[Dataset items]
──────────────────────────────

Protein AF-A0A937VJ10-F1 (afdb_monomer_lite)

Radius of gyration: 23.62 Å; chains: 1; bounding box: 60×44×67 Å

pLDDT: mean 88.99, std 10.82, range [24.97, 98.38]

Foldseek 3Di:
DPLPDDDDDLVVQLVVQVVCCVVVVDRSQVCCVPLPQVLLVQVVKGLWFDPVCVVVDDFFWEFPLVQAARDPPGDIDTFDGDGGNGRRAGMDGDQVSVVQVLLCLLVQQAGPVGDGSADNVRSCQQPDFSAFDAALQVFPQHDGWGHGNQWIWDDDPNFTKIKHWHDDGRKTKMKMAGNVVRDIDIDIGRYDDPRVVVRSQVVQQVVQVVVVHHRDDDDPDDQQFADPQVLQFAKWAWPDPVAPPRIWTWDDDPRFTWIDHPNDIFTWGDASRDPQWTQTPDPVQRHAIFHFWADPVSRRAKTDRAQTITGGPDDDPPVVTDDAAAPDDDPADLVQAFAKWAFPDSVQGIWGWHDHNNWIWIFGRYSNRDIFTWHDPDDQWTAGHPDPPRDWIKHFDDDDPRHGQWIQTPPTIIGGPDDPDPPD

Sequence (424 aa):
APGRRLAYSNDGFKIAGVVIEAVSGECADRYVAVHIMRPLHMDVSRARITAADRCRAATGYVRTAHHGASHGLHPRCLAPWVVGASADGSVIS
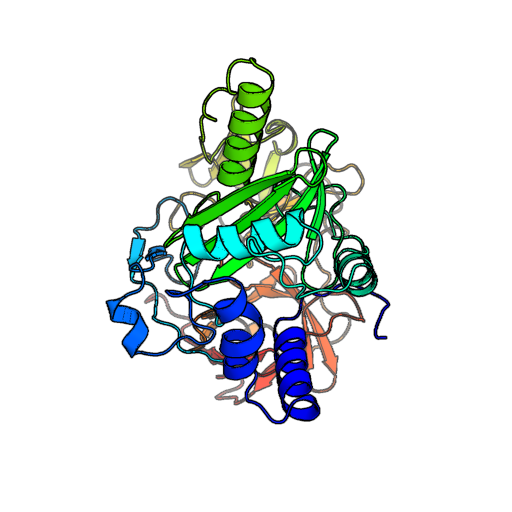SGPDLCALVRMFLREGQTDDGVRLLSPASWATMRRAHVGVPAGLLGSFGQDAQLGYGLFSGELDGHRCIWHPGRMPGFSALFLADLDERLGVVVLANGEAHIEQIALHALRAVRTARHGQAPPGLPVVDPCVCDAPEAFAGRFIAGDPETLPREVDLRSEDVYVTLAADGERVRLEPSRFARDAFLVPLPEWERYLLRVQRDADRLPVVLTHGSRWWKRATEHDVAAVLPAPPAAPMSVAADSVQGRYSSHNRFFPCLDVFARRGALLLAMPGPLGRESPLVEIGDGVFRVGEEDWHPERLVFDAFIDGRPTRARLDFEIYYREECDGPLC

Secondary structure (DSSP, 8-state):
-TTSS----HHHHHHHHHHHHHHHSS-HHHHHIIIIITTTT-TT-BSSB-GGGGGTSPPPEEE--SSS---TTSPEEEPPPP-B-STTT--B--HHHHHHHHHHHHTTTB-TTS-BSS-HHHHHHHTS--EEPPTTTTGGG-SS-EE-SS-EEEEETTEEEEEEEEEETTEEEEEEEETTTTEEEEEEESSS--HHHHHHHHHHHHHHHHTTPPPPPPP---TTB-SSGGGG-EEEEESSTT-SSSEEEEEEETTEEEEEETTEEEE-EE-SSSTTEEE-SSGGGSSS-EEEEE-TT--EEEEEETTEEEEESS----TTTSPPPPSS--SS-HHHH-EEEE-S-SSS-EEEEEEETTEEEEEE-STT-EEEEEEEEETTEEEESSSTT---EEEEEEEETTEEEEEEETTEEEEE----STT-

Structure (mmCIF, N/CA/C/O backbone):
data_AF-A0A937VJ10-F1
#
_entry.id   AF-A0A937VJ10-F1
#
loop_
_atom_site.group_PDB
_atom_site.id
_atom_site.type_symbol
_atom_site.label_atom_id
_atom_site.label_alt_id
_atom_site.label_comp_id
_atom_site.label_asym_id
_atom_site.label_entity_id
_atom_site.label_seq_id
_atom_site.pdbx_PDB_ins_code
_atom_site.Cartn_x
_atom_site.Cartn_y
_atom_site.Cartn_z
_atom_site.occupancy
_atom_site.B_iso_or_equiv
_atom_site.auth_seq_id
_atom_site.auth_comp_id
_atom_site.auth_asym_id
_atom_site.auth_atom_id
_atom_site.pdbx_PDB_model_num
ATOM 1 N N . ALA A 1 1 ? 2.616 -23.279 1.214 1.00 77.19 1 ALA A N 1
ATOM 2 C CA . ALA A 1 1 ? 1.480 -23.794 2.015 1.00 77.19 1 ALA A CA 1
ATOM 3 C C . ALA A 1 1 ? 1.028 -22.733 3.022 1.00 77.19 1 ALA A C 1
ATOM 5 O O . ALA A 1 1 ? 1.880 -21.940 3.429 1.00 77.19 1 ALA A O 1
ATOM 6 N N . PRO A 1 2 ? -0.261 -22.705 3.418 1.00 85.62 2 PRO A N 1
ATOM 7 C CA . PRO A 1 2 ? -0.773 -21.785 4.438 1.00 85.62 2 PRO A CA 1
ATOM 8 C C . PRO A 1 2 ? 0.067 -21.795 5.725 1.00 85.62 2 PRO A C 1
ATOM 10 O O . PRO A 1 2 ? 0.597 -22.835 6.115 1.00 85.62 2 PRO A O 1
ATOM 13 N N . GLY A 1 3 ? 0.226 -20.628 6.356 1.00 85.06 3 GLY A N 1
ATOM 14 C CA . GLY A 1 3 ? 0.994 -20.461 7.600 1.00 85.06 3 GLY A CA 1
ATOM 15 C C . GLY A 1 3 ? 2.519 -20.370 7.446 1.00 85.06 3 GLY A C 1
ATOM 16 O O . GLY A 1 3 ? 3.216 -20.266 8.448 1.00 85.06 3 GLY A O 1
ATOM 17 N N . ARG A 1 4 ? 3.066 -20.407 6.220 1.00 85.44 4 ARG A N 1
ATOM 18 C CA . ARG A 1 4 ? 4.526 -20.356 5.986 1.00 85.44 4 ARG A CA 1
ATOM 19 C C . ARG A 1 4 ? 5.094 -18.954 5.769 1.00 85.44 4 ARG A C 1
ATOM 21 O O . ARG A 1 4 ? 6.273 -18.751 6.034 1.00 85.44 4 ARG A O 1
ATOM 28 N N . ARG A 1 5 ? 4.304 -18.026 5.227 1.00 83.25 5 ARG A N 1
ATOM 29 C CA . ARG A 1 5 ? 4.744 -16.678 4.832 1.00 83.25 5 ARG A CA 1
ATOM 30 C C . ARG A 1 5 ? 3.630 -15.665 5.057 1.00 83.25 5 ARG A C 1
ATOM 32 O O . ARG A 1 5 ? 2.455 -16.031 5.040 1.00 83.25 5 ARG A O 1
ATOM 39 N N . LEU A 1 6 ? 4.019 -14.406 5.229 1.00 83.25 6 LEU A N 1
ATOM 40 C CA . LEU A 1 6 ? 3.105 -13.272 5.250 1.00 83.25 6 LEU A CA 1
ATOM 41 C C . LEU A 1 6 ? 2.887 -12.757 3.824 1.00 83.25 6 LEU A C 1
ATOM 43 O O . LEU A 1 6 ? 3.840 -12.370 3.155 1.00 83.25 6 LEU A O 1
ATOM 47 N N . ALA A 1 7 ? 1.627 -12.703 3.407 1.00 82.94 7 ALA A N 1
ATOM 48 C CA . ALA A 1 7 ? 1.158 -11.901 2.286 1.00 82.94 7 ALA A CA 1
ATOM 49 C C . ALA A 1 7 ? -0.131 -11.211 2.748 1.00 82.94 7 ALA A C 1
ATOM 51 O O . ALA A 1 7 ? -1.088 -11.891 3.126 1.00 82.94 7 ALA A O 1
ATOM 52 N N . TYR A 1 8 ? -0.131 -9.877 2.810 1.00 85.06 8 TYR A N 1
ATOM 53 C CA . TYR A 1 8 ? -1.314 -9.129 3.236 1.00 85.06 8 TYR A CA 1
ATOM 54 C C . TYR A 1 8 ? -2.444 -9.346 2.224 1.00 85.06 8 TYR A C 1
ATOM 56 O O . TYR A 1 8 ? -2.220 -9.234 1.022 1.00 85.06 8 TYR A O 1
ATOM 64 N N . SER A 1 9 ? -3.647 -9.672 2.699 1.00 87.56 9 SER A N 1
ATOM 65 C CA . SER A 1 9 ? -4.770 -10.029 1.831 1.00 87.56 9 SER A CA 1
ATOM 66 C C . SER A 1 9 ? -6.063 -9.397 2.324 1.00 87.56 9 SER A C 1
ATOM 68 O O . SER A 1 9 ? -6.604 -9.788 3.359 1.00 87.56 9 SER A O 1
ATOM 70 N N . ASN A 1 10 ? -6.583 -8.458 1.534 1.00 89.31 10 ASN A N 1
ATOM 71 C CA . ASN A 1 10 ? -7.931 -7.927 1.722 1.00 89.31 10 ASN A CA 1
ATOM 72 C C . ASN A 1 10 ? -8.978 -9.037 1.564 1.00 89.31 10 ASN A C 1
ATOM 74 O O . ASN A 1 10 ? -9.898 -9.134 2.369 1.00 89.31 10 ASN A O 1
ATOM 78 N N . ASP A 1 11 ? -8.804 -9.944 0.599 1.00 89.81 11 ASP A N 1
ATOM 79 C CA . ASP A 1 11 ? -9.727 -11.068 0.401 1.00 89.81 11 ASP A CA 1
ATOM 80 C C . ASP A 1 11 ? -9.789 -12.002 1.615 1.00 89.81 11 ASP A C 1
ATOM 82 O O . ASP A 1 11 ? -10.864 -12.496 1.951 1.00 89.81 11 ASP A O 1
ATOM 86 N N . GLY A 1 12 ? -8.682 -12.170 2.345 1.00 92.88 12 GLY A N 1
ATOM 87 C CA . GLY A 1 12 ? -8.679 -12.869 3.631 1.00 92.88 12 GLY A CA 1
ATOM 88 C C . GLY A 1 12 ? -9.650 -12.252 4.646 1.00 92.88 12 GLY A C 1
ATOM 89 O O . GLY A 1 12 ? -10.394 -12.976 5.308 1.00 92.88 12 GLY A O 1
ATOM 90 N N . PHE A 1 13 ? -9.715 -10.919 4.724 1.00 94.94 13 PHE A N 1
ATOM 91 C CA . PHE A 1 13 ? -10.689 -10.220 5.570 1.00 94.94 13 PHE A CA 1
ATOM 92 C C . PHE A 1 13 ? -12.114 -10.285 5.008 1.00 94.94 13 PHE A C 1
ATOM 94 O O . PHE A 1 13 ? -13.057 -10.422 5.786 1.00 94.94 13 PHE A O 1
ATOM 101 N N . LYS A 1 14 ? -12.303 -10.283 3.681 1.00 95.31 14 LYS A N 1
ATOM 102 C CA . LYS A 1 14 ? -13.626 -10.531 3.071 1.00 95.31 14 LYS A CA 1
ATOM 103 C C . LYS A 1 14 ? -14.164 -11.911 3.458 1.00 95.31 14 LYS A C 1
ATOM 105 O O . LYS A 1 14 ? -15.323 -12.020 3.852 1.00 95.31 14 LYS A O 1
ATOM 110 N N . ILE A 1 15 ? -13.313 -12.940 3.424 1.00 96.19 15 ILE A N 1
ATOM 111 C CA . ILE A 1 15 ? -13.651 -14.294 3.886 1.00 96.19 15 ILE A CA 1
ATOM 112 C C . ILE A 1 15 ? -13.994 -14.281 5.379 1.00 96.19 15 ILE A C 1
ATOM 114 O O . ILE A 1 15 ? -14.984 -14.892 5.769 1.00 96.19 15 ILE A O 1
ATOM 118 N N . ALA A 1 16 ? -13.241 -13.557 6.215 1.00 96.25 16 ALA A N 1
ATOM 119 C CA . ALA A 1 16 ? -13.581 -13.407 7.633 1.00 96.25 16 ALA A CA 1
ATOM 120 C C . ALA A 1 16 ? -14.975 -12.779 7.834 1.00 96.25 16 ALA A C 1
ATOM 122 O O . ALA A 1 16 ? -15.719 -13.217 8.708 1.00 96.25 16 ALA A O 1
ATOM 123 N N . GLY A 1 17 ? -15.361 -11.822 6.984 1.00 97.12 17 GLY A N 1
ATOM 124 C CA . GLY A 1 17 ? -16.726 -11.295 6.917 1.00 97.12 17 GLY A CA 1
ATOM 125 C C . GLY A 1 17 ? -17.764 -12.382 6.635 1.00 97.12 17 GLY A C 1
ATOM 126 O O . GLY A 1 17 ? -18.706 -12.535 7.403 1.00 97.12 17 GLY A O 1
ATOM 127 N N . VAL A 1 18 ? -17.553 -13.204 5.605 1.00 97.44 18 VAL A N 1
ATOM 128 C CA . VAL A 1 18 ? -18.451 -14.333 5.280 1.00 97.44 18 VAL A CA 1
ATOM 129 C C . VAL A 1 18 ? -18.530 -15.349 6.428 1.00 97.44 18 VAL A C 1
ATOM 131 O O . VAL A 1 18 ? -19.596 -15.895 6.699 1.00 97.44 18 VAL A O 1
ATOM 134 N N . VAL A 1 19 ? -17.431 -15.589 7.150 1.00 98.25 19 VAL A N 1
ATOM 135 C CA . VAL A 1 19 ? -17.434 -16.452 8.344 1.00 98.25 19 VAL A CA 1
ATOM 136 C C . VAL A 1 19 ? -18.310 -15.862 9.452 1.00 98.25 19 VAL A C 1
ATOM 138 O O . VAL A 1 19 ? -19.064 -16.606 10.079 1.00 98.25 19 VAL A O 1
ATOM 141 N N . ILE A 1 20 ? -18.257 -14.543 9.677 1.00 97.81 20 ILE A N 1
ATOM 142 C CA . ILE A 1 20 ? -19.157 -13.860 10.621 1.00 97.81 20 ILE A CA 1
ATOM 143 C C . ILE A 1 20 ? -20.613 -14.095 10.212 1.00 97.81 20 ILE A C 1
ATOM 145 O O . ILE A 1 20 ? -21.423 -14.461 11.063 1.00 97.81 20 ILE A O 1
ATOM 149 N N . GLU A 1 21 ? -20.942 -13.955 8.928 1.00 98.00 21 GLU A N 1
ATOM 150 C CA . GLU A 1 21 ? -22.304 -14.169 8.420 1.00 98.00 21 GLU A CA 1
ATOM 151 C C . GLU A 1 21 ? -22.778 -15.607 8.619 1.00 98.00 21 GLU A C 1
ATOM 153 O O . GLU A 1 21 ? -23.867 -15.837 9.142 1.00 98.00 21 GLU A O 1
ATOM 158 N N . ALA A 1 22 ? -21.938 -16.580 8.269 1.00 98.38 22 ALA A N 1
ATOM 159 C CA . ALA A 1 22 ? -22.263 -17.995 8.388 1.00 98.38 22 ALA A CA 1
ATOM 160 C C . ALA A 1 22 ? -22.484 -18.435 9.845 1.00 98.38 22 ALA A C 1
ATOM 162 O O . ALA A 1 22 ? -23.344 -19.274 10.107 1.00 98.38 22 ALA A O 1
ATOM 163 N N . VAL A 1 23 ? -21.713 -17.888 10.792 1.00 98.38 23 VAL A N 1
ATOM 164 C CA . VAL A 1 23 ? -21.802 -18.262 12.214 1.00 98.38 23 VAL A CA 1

──────────────────────────────

## Work instructions
Return a word-for-word copy of the lines above from the one holding "ATOM 6 N N ." through the one holding "ATOM 28 N N", with both of them included and nothing besides.

## Your response
ATOM 6 N N . PRO A 1 2 ? -0.261 -22.705 3.418 1.00 85.62 2 PRO A N 1
ATOM 7 C CA . PRO A 1 2 ? -0.773 -21.785 4.438 1.00 85.62 2 PRO A CA 1
ATOM 8 C C . PRO A 1 2 ? 0.067 -21.795 5.725 1.00 85.62 2 PRO A C 1
ATOM 10 O O . PRO A 1 2 ? 0.597 -22.835 6.115 1.00 85.62 2 PRO A O 1
ATOM 13 N N . GLY A 1 3 ? 0.226 -20.628 6.356 1.00 85.06 3 GLY A N 1
ATOM 14 C CA . GLY A 1 3 ? 0.994 -20.461 7.600 1.00 85.06 3 GLY A CA 1
ATOM 15 C C . GLY A 1 3 ? 2.519 -20.370 7.446 1.00 85.06 3 GLY A C 1
ATOM 16 O O . GLY A 1 3 ? 3.216 -20.266 8.448 1.00 85.06 3 GLY A O 1
ATOM 17 N N . ARG A 1 4 ? 3.066 -20.407 6.220 1.00 85.44 4 ARG A N 1
ATOM 18 C CA . ARG A 1 4 ? 4.526 -20.356 5.986 1.00 85.44 4 ARG A CA 1
ATOM 19 C C . ARG A 1 4 ? 5.094 -18.954 5.769 1.00 85.44 4 ARG A C 1
ATOM 21 O O . ARG A 1 4 ? 6.273 -18.751 6.034 1.00 85.44 4 ARG A O 1
ATOM 28 N N . ARG A 1 5 ? 4.304 -18.026 5.227 1.00 83.25 5 ARG A N 1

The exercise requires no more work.